While macroeconomic stability has been achieved to some extent, the business community argues that stability alone cannot unlock jobs, exports, or long-term expansion unless it is paired with structural reforms and meaningful relief for the private sector.

In the latest episode of On My Radar, Kamran Khan said Pakistan’s economic debate is now centered on a fundamental tension: the government’s obligation to meet strict IMF conditions versus growing pressure from industry to create a more growth-friendly fiscal environment. He noted that this balancing act has become one of the defining challenges ahead of the upcoming federal budget.

Against this backdrop, Prime Minister Shehbaz Sharif recently held a detailed and at times intense exchange with leading business figures. The discussion underscored sharply contrasting priorities: the private sector is seeking a growth-oriented budget focused on tax reduction and easing the cost of doing business, while the government remains bound by IMF revenue targets and fiscal constraints.

According to discussions from the meeting, businesses argue that lower taxation, reduced operating costs, and a more enabling regulatory environment are essential to spur investment, accelerate industrial expansion, and boost exports. Without these measures, they warn, economic growth will remain limited despite macroeconomic stability.

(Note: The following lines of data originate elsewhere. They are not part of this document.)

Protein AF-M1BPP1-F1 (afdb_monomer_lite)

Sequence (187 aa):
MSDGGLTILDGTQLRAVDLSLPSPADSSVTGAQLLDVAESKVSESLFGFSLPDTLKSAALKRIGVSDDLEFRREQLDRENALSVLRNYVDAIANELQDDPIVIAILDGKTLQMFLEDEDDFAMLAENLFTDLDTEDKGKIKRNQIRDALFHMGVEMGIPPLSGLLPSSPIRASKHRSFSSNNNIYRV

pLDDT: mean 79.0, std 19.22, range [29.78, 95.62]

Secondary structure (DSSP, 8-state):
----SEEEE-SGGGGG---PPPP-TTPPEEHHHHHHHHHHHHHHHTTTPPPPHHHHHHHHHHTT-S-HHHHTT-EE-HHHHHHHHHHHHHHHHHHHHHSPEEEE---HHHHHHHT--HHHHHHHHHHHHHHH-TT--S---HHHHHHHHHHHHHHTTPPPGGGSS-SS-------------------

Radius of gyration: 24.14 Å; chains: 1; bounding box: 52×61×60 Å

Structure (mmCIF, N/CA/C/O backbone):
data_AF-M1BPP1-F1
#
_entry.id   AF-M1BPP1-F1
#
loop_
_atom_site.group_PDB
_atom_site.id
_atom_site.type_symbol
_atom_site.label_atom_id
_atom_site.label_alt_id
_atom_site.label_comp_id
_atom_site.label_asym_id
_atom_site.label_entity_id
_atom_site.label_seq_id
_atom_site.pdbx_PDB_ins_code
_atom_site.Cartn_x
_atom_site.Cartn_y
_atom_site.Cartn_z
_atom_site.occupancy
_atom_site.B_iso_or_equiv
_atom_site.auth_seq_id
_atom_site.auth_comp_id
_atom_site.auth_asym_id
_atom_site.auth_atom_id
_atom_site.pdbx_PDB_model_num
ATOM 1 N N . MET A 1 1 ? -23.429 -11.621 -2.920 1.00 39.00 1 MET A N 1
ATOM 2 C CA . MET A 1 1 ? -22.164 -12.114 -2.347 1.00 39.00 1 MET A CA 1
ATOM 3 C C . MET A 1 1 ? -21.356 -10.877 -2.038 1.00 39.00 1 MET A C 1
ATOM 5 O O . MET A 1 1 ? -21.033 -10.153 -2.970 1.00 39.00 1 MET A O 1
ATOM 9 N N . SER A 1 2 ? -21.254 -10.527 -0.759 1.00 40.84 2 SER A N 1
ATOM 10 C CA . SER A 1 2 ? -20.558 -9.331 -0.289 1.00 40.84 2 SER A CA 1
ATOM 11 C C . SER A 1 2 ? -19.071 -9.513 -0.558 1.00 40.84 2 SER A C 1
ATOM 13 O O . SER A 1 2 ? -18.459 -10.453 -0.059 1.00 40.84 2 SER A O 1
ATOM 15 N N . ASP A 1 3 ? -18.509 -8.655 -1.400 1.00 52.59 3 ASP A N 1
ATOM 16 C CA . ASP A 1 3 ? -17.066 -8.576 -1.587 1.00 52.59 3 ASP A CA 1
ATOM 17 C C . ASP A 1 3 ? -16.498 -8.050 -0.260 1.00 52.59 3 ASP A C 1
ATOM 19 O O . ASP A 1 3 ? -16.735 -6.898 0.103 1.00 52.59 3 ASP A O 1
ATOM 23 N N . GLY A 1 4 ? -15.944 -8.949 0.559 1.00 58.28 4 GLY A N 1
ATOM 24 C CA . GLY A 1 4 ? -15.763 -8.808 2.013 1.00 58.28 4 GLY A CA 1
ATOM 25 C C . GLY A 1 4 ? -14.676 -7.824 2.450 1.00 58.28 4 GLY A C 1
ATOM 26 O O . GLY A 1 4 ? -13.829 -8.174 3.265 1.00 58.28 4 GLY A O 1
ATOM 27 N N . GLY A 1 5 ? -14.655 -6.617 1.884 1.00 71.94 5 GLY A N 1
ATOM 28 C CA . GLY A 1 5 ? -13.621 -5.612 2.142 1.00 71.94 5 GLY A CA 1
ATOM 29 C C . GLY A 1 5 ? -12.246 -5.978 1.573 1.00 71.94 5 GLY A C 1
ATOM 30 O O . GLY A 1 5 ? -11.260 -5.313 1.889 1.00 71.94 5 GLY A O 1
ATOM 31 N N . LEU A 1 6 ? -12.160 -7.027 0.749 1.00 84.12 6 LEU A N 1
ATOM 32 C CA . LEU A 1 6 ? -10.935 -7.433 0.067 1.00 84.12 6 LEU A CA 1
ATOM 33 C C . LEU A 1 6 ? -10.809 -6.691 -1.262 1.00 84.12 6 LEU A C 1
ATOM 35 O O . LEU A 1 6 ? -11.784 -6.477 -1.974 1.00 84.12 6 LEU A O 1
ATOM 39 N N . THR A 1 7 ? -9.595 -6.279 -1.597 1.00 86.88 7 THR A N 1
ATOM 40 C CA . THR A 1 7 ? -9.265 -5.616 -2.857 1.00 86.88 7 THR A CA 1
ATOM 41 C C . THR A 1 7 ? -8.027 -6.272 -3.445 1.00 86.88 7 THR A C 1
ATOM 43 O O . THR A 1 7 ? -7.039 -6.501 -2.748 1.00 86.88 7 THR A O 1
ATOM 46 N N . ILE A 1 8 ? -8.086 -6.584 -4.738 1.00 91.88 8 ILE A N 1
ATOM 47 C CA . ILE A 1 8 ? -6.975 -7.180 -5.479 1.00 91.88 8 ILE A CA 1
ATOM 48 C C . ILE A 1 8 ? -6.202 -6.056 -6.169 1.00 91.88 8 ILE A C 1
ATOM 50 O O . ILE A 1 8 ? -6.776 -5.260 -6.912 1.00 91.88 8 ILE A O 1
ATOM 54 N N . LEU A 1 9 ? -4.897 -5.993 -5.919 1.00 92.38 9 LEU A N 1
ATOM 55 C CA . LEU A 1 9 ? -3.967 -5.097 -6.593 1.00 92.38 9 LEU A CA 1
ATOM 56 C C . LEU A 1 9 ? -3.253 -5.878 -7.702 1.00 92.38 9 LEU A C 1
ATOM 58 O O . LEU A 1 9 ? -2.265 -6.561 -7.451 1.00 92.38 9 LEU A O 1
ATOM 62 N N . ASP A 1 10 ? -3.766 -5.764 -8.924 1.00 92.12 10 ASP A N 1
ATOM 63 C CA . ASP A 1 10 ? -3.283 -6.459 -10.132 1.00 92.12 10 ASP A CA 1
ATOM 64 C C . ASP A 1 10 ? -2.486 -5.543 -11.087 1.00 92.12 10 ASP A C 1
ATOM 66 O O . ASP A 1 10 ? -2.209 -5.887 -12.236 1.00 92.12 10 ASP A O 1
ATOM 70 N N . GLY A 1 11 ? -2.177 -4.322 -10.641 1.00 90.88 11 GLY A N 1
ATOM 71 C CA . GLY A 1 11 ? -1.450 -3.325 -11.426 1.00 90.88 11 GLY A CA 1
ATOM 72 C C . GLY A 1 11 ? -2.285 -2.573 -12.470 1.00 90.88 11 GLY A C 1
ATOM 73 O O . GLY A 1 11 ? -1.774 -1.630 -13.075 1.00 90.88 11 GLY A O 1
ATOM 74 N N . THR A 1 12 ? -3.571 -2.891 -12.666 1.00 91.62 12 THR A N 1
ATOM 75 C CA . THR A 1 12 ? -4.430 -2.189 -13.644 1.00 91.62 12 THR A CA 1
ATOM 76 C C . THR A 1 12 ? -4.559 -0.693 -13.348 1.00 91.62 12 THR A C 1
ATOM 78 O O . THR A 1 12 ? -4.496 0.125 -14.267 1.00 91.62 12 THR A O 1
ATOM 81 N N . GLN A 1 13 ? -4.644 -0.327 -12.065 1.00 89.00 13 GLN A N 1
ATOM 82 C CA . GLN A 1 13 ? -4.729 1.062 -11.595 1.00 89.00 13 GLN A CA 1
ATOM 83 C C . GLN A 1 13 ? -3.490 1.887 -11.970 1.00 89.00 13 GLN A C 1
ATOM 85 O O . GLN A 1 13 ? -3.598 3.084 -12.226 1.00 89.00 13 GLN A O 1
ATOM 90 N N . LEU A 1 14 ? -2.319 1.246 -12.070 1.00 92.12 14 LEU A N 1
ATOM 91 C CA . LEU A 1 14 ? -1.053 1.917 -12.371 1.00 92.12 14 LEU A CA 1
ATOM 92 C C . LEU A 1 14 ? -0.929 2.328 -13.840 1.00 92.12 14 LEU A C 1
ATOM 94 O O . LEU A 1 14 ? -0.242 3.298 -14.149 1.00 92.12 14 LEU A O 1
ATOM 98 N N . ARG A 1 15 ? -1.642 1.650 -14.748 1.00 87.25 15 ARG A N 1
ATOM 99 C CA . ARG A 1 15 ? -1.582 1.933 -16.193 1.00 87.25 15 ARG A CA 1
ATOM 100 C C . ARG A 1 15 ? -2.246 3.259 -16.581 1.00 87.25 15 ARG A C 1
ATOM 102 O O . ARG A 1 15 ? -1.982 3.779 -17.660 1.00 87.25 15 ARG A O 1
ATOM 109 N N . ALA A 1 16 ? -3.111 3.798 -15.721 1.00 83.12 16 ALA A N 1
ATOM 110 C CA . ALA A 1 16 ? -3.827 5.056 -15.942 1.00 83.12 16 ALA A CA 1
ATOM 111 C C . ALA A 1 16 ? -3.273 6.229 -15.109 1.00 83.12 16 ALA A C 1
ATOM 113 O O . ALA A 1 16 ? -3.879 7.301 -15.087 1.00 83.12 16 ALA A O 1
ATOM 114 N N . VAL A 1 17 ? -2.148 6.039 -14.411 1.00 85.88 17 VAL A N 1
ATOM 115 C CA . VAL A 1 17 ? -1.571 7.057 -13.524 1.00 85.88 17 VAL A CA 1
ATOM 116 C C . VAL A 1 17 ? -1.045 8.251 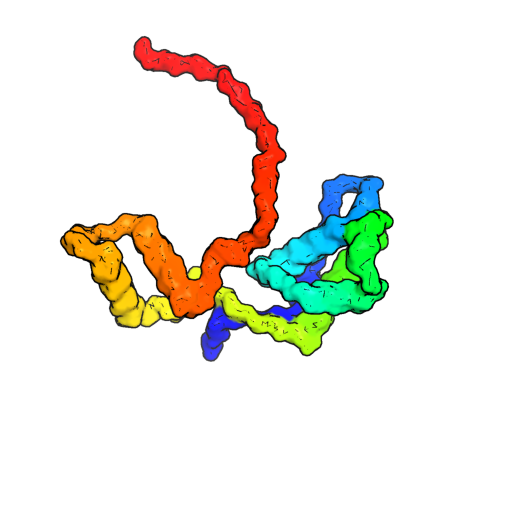-14.310 1.00 85.88 17 VAL A C 1
ATOM 118 O O . VAL A 1 17 ? -0.302 8.107 -15.281 1.00 85.88 17 VAL A O 1
ATOM 121 N N . ASP A 1 18 ? -1.376 9.454 -13.835 1.00 83.50 18 ASP A N 1
ATOM 122 C CA . ASP A 1 18 ? -0.751 10.680 -14.323 1.00 83.50 18 ASP A CA 1
ATOM 123 C C . ASP A 1 18 ? 0.675 10.811 -13.770 1.00 83.50 18 ASP A C 1
ATOM 125 O O . ASP A 1 18 ? 0.908 11.153 -12.605 1.00 83.50 18 ASP A O 1
ATOM 129 N N . LEU A 1 19 ? 1.643 10.516 -14.633 1.00 82.75 19 LEU A N 1
ATOM 130 C CA . LEU A 1 19 ? 3.066 10.590 -14.334 1.00 82.75 19 LEU A CA 1
ATOM 131 C C . LEU A 1 19 ? 3.598 11.970 -14.715 1.00 82.75 19 LEU A C 1
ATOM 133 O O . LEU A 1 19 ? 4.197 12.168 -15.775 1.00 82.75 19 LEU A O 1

Reports also suggest that delays in finalizing the upcoming budget are linked to ongoing discussions with the IMF, with some key fiscal measures still awaiting consensus. The government is seeking space for targeted tax relief, increased Public Sector Development Program (PSDP) allocations, and additional room for defense spending. In contrast, the IMF is reportedly pressing for strict fiscal discipline and a primary surplus of around 2 percent of GDP in the next fiscal year, alongside the achievement of a PKR 15.26 trillion revenue target.

During the meeting, the government reportedly signaled several possible measures aimed at easing business concerns. These include clearing pending tax refunds by June 15, maintaining the Export Finance Scheme rate at 4.5 percent until June 2027, and advancing reforms in tax system digitization, tax tribunals, commercial courts, and logistics and transport infrastructure.

If implemented effectively, these steps could help improve investor confidence, strengthen exports, and ease operational bottlenecks for businesses. However, the central question remains unresolved: can the government meet ambitious IMF-mandated revenue targets while also delivering meaningful relief to the private sector?

Analysts warn that if the tax burden continues to fall disproportionately on existing compliant taxpayers, economic growth may remain constrained. Conversely, if reforms succeed in broadening the tax base, reducing the cost of doing business, and improving competitiveness, Pakistan could potentially enter a more sustainable growth cycle.